- **ASSIGNED TASK**
Repeat verbatim only the lines from the opening of the material below through the one that contains "ATOM 5 O O .".

>>>>

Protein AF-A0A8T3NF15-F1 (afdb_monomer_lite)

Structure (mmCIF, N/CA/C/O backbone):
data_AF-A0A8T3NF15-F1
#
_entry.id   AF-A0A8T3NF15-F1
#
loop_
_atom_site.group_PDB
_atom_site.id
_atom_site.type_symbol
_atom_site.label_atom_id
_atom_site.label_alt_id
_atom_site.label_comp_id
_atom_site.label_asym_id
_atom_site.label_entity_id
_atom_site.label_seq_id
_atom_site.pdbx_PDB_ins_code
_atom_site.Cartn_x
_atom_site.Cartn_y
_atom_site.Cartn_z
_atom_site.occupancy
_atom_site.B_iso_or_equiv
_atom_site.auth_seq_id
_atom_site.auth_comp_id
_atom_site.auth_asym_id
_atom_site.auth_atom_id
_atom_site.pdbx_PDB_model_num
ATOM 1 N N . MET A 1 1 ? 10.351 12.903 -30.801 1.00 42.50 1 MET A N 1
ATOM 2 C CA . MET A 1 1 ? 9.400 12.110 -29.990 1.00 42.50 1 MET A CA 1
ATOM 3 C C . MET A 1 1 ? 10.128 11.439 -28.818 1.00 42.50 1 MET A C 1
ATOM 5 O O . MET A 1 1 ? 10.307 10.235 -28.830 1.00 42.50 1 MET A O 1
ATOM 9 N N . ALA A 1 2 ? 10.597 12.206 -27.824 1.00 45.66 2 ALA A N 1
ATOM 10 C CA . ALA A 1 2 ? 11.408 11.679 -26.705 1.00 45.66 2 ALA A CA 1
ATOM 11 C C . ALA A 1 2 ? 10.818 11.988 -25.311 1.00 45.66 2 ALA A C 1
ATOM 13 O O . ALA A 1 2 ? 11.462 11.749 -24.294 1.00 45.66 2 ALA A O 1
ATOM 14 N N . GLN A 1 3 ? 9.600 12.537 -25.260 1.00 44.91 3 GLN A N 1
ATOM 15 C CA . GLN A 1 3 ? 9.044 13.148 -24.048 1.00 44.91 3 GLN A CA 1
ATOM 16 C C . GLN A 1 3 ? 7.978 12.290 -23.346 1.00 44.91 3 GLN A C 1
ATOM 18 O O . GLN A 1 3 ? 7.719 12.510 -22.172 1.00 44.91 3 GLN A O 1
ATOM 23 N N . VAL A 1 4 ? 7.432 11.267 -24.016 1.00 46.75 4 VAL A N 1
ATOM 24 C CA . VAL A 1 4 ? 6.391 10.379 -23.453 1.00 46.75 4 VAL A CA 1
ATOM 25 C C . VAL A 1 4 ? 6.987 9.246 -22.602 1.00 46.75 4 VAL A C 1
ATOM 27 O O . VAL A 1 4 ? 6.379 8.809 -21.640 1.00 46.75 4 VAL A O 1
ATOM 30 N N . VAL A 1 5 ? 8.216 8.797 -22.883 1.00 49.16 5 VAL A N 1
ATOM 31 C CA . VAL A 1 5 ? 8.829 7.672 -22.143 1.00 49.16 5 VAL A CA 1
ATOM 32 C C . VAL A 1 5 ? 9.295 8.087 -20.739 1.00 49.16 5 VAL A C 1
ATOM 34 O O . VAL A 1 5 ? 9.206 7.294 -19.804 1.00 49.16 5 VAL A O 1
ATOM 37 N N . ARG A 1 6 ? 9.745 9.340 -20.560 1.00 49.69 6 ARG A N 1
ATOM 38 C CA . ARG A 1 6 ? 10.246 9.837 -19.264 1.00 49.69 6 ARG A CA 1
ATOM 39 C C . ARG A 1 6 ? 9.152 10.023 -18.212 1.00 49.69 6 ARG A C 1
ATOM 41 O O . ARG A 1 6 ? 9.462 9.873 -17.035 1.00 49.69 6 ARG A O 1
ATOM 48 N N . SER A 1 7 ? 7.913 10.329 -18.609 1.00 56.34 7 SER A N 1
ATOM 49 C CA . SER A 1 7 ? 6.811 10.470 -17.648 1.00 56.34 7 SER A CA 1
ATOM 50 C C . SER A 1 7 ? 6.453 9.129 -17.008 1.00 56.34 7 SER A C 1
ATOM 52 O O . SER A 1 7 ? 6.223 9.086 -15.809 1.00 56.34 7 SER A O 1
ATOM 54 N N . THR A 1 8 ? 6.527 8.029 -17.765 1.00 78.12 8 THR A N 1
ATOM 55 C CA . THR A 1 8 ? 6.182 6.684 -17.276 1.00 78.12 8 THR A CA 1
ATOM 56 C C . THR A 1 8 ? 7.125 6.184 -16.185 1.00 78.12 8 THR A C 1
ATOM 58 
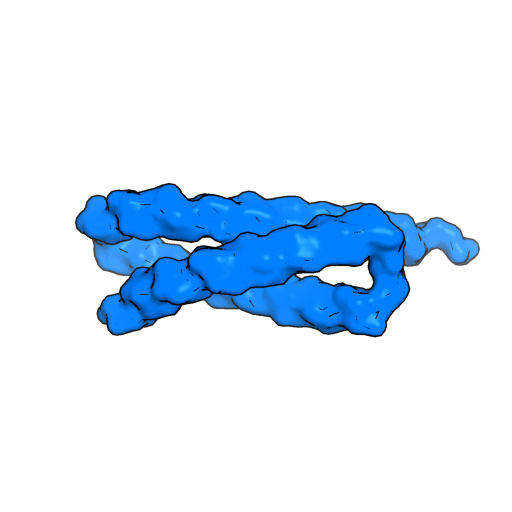O O . THR A 1 8 ? 6.667 5.665 -15.179 1.00 78.12 8 THR A O 1
ATOM 61 N N . ALA A 1 9 ? 8.444 6.341 -16.340 1.00 85.00 9 ALA A N 1
ATOM 62 C CA . ALA A 1 9 ? 9.393 5.793 -15.364 1.00 85.00 9 ALA A CA 1
ATOM 63 C C . ALA A 1 9 ? 9.319 6.512 -14.006 1.00 85.00 9 ALA A C 1
ATOM 65 O O . ALA A 1 9 ? 9.269 5.854 -12.972 1.00 85.00 9 ALA A O 1
ATOM 66 N N . ALA A 1 10 ? 9.252 7.847 -14.018 1.00 88.25 10 ALA A N 1
ATOM 67 C CA . ALA A 1 10 ? 9.115 8.636 -12.795 1.00 88.25 10 ALA A CA 1
ATOM 68 C C . ALA A 1 10 ? 7.756 8.408 -12.114 1.00 88.25 10 ALA A C 1
ATOM 70 O O . ALA A 1 10 ? 7.690 8.343 -10.891 1.00 88.25 10 ALA A O 1
ATOM 71 N N . GLU A 1 11 ? 6.683 8.247 -12.894 1.00 89.44 11 GLU A N 1
ATOM 72 C CA . GLU A 1 11 ? 5.359 7.907 -12.366 1.00 89.44 11 GLU A CA 1
ATOM 73 C C . GLU A 1 11 ? 5.346 6.522 -11.708 1.00 89.44 11 GLU A C 1
ATOM 75 O O . GLU A 1 11 ? 4.771 6.364 -10.636 1.00 89.44 11 GLU A O 1
ATOM 80 N N . ILE A 1 12 ? 6.024 5.535 -12.301 1.00 91.88 12 ILE A N 1
ATOM 81 C CA . ILE A 1 12 ? 6.178 4.197 -11.714 1.00 91.88 12 ILE A CA 1
ATOM 82 C C . ILE A 1 12 ? 6.960 4.265 -10.406 1.00 91.88 12 ILE A C 1
ATOM 84 O O . ILE A 1 12 ? 6.558 3.651 -9.421 1.00 91.88 12 ILE A O 1
ATOM 88 N N . ASP A 1 13 ? 8.065 5.007 -10.380 1.00 94.12 13 ASP A N 1
ATOM 89 C CA . ASP A 1 13 ? 8.876 5.142 -9.171 1.00 94.12 13 ASP A CA 1
ATOM 90 C C . ASP A 1 13 ? 8.110 5.856 -8.055 1.00 94.12 13 ASP A C 1
ATOM 92 O O . ASP A 1 13 ? 8.226 5.455 -6.898 1.00 94.12 13 ASP A O 1
ATOM 96 N N . PHE A 1 14 ? 7.310 6.869 -8.403 1.00 93.62 14 PHE A N 1
ATOM 97 C CA . PHE A 1 14 ? 6.410 7.547 -7.475 1.00 93.62 14 PHE A CA 1
ATOM 98 C C . PHE A 1 14 ? 5.347 6.588 -6.934 1.00 93.62 14 PHE A C 1
ATOM 100 O O . PHE A 1 14 ? 5.232 6.443 -5.723 1.00 93.62 14 PHE A O 1
ATOM 107 N N . LEU A 1 15 ? 4.637 5.875 -7.815 1.00 94.50 15 LEU A N 1
ATOM 108 C CA . LEU A 1 15 ? 3.597 4.920 -7.429 1.00 94.50 15 LEU A CA 1
ATOM 109 C C . LEU A 1 15 ? 4.147 3.807 -6.527 1.00 94.50 15 LEU A C 1
ATOM 111 O O . LEU A 1 15 ? 3.516 3.460 -5.534 1.00 94.50 15 LEU A O 1
ATOM 115 N N . LEU A 1 16 ? 5.329 3.271 -6.849 1.00 95.94 16 LEU A N 1
ATOM 116 C CA . LEU A 1 16 ? 6.008 2.290 -6.006 1.00 95.94 16 LEU A CA 1
ATOM 117 C C . LEU A 1 16 ? 6.331 2.868 -4.629 1.00 95.94 16 LEU A C 1
ATOM 119 O O . LEU A 1 16 ? 6.055 2.203 -3.641 1.00 95.94 16 LEU A O 1
ATOM 123 N N . SER A 1 17 ? 6.904 4.072 -4.552 1.00 96.75 17 SER A N 1
ATOM 124 C CA . SER A 1 17 ? 7.224 4.703 -3.266 1.00 96.75 17 SER A CA 1
ATOM 125 C C . SER A 1 17 ? 5.974 4.949 -2.419 1.00 96.75 17 SER A C 1
ATOM 127 O O . SER A 1 17 ? 5.958 4.544 -1.267 1.00 96.75 17 SER A O 1
ATOM 129 N N . THR A 1 18 ? 4.908 5.505 -3.004 1.00 95.62 18 THR A N 1
ATOM 130 C CA . THR A 1 18 ? 3.631 5.718 -2.304 1.00 95.62 18 THR A CA 1
ATOM 131 C C . THR A 1 18 ? 3.069 4.414 -1.744 1.00 95.62 18 THR A C 1
ATOM 133 O O . THR A 1 18 ? 2.745 4.347 -0.565 1.00 95.62 18 THR A O 1
ATOM 136 N N . LEU A 1 19 ? 3.026 3.352 -2.556 1.00 97.06 19 LEU A N 1
ATOM 137 C CA . LEU A 1 19 ? 2.555 2.045 -2.095 1.00 97.06 19 LEU A CA 1
ATOM 138 C C . LEU A 1 19 ? 3.463 1.445 -1.012 1.00 97.06 19 LEU A C 1
ATOM 140 O O . LEU A 1 19 ? 2.978 0.722 -0.150 1.00 97.06 19 LEU A O 1
ATOM 144 N N . PHE A 1 20 ? 4.770 1.703 -1.041 1.00 97.31 20 PHE A N 1
ATOM 145 C CA . PHE A 1 20 ? 5.667 1.250 0.022 1.00 97.31 20 PHE A CA 1
ATOM 146 C C . PHE A 1 20 ? 5.340 1.905 1.358 1.00 97.31 20 PHE A C 1
ATOM 148 O O . PHE A 1 20 ? 5.185 1.181 2.339 1.00 97.31 20 PHE A O 1
ATOM 155 N N . ASP A 1 21 ? 5.214 3.230 1.371 1.00 95.62 21 ASP A N 1
ATOM 156 C CA . ASP A 1 21 ? 4.921 3.995 2.582 1.00 95.62 21 ASP A CA 1
ATOM 157 C C . ASP A 1 21 ? 3.567 3.548 3.168 1.00 95.62 21 ASP A C 1
ATOM 159 O O . ASP A 1 21 ? 3.498 3.084 4.305 1.00 95.62 21 ASP A O 1
ATOM 163 N N . GLU A 1 22 ? 2.517 3.516 2.338 1.00 95.44 22 GLU A N 1
ATOM 164 C CA . GLU A 1 22 ? 1.167 3.091 2.741 1.00 95.44 22 GLU A CA 1
ATOM 165 C C . GLU A 1 22 ? 1.138 1.670 3.329 1.00 95.44 22 GLU A C 1
ATOM 167 O O . GLU A 1 22 ? 0.496 1.419 4.350 1.00 95.44 22 GLU A O 1
ATOM 172 N N . TRP A 1 23 ? 1.828 0.710 2.700 1.00 96.56 23 TRP A N 1
ATOM 173 C CA . TRP A 1 23 ? 1.833 -0.677 3.171 1.00 96.56 23 TRP A CA 1
ATOM 174 C C . TRP A 1 23 ? 2.763 -0.915 4.360 1.00 96.56 23 TRP A C 1
ATOM 176 O O . TRP A 1 23 ? 2.551 -1.887 5.089 1.00 96.56 23 TRP A O 1
ATOM 186 N N . GLN A 1 24 ? 3.785 -0.085 4.563 1.00 95.12 24 GLN A N 1
ATOM 187 C CA . GLN A 1 24 ? 4.679 -0.175 5.715 1.00 95.12 24 GLN A CA 1
ATOM 188 C C . GLN A 1 24 ? 3.979 0.314 6.990 1.00 95.12 24 GLN A C 1
ATOM 190 O O . GLN A 1 24 ? 4.128 -0.308 8.047 1.00 95.12 24 GLN A O 1
ATOM 195 N N . ASP A 1 25 ? 3.138 1.336 6.857 1.00 93.75 25 ASP A N 1
ATOM 196 C CA . ASP A 1 25 ? 2.428 1.965 7.970 1.00 93.75 25 ASP A CA 1
ATOM 197 C C . ASP A 1 25 ? 1.272 1.112 8.515 1.00 93.75 25 ASP A C 1
ATOM 199 O O . ASP A 1 25 ? 0.841 1.312 9.648 1.00 93.75 25 ASP A O 1
ATOM 203 N N . VAL A 1 26 ? 0.810 0.086 7.782 1.00 94.12 26 VAL A N 1
ATOM 204 C CA . VAL A 1 26 ? -0.285 -0.813 8.216 1.00 94.12 26 VAL A CA 1
ATOM 205 C C . VAL A 1 26 ? -0.043 -1.401 9.605 1.00 94.12 26 VAL A C 1
ATOM 207 O O . VAL A 1 26 ? -0.967 -1.495 10.413 1.00 94.12 26 VAL A O 1
ATOM 210 N N . THR A 1 27 ? 1.193 -1.816 9.901 1.00 91.62 27 THR A N 1
ATOM 211 C CA . THR A 1 27 ? 1.503 -2.390 11.217 1.00 91.62 27 THR A CA 1
ATOM 212 C C . THR A 1 27 ? 1.405 -1.331 12.308 1.00 91.62 27 THR A C 1
ATOM 214 O O . THR A 1 27 ? 0.845 -1.607 13.365 1.00 91.62 27 THR A O 1
ATOM 217 N N . GLU A 1 28 ? 1.923 -0.125 12.083 1.00 92.00 28 GLU A N 1
ATOM 218 C CA . GLU A 1 28 ? 1.817 0.968 13.052 1.00 92.00 28 GLU A CA 1
ATOM 219 C C . GLU A 1 28 ? 0.355 1.369 13.269 1.00 92.00 28 GLU A C 1
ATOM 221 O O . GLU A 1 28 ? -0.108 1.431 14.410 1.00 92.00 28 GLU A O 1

<<<<

- **PROBLEM SOLUTION**
Protein AF-A0A8T3NF15-F1 (afdb_monomer_lite)

Structure (mmCIF, N/CA/C/O backbone):
data_AF-A0A8T3NF15-F1
#
_entry.id   AF-A0A8T3NF15-F1
#
loop_
_atom_site.group_PDB
_atom_site.id
_atom_site.type_symbol
_atom_site.label_atom_id
_atom_site.label_alt_id
_atom_site.label_comp_id
_atom_site.label_asym_id
_atom_site.label_entity_id
_atom_site.label_seq_id
_atom_site.pdbx_PDB_ins_code
_atom_site.Cartn_x
_atom_site.Cartn_y
_atom_site.Cartn_z
_atom_site.occupancy
_atom_site.B_iso_or_equiv
_atom_site.auth_seq_id
_atom_site.auth_comp_id
_atom_site.auth_asym_id
_atom_site.auth_atom_id
_atom_site.pdbx_PDB_model_num
ATOM 1 N N . MET A 1 1 ? 10.351 12.903 -30.801 1.00 42.50 1 MET A N 1
ATOM 2 C CA . MET A 1 1 ? 9.400 12.110 -29.990 1.00 42.50 1 MET A CA 1
ATOM 3 C C . MET A 1 1 ? 10.128 11.439 -28.818 1.00 42.50 1 MET A C 1
ATOM 5 O O . MET A 1 1 ? 10.307 10.235 -28.830 1.00 42.50 1 MET A O 1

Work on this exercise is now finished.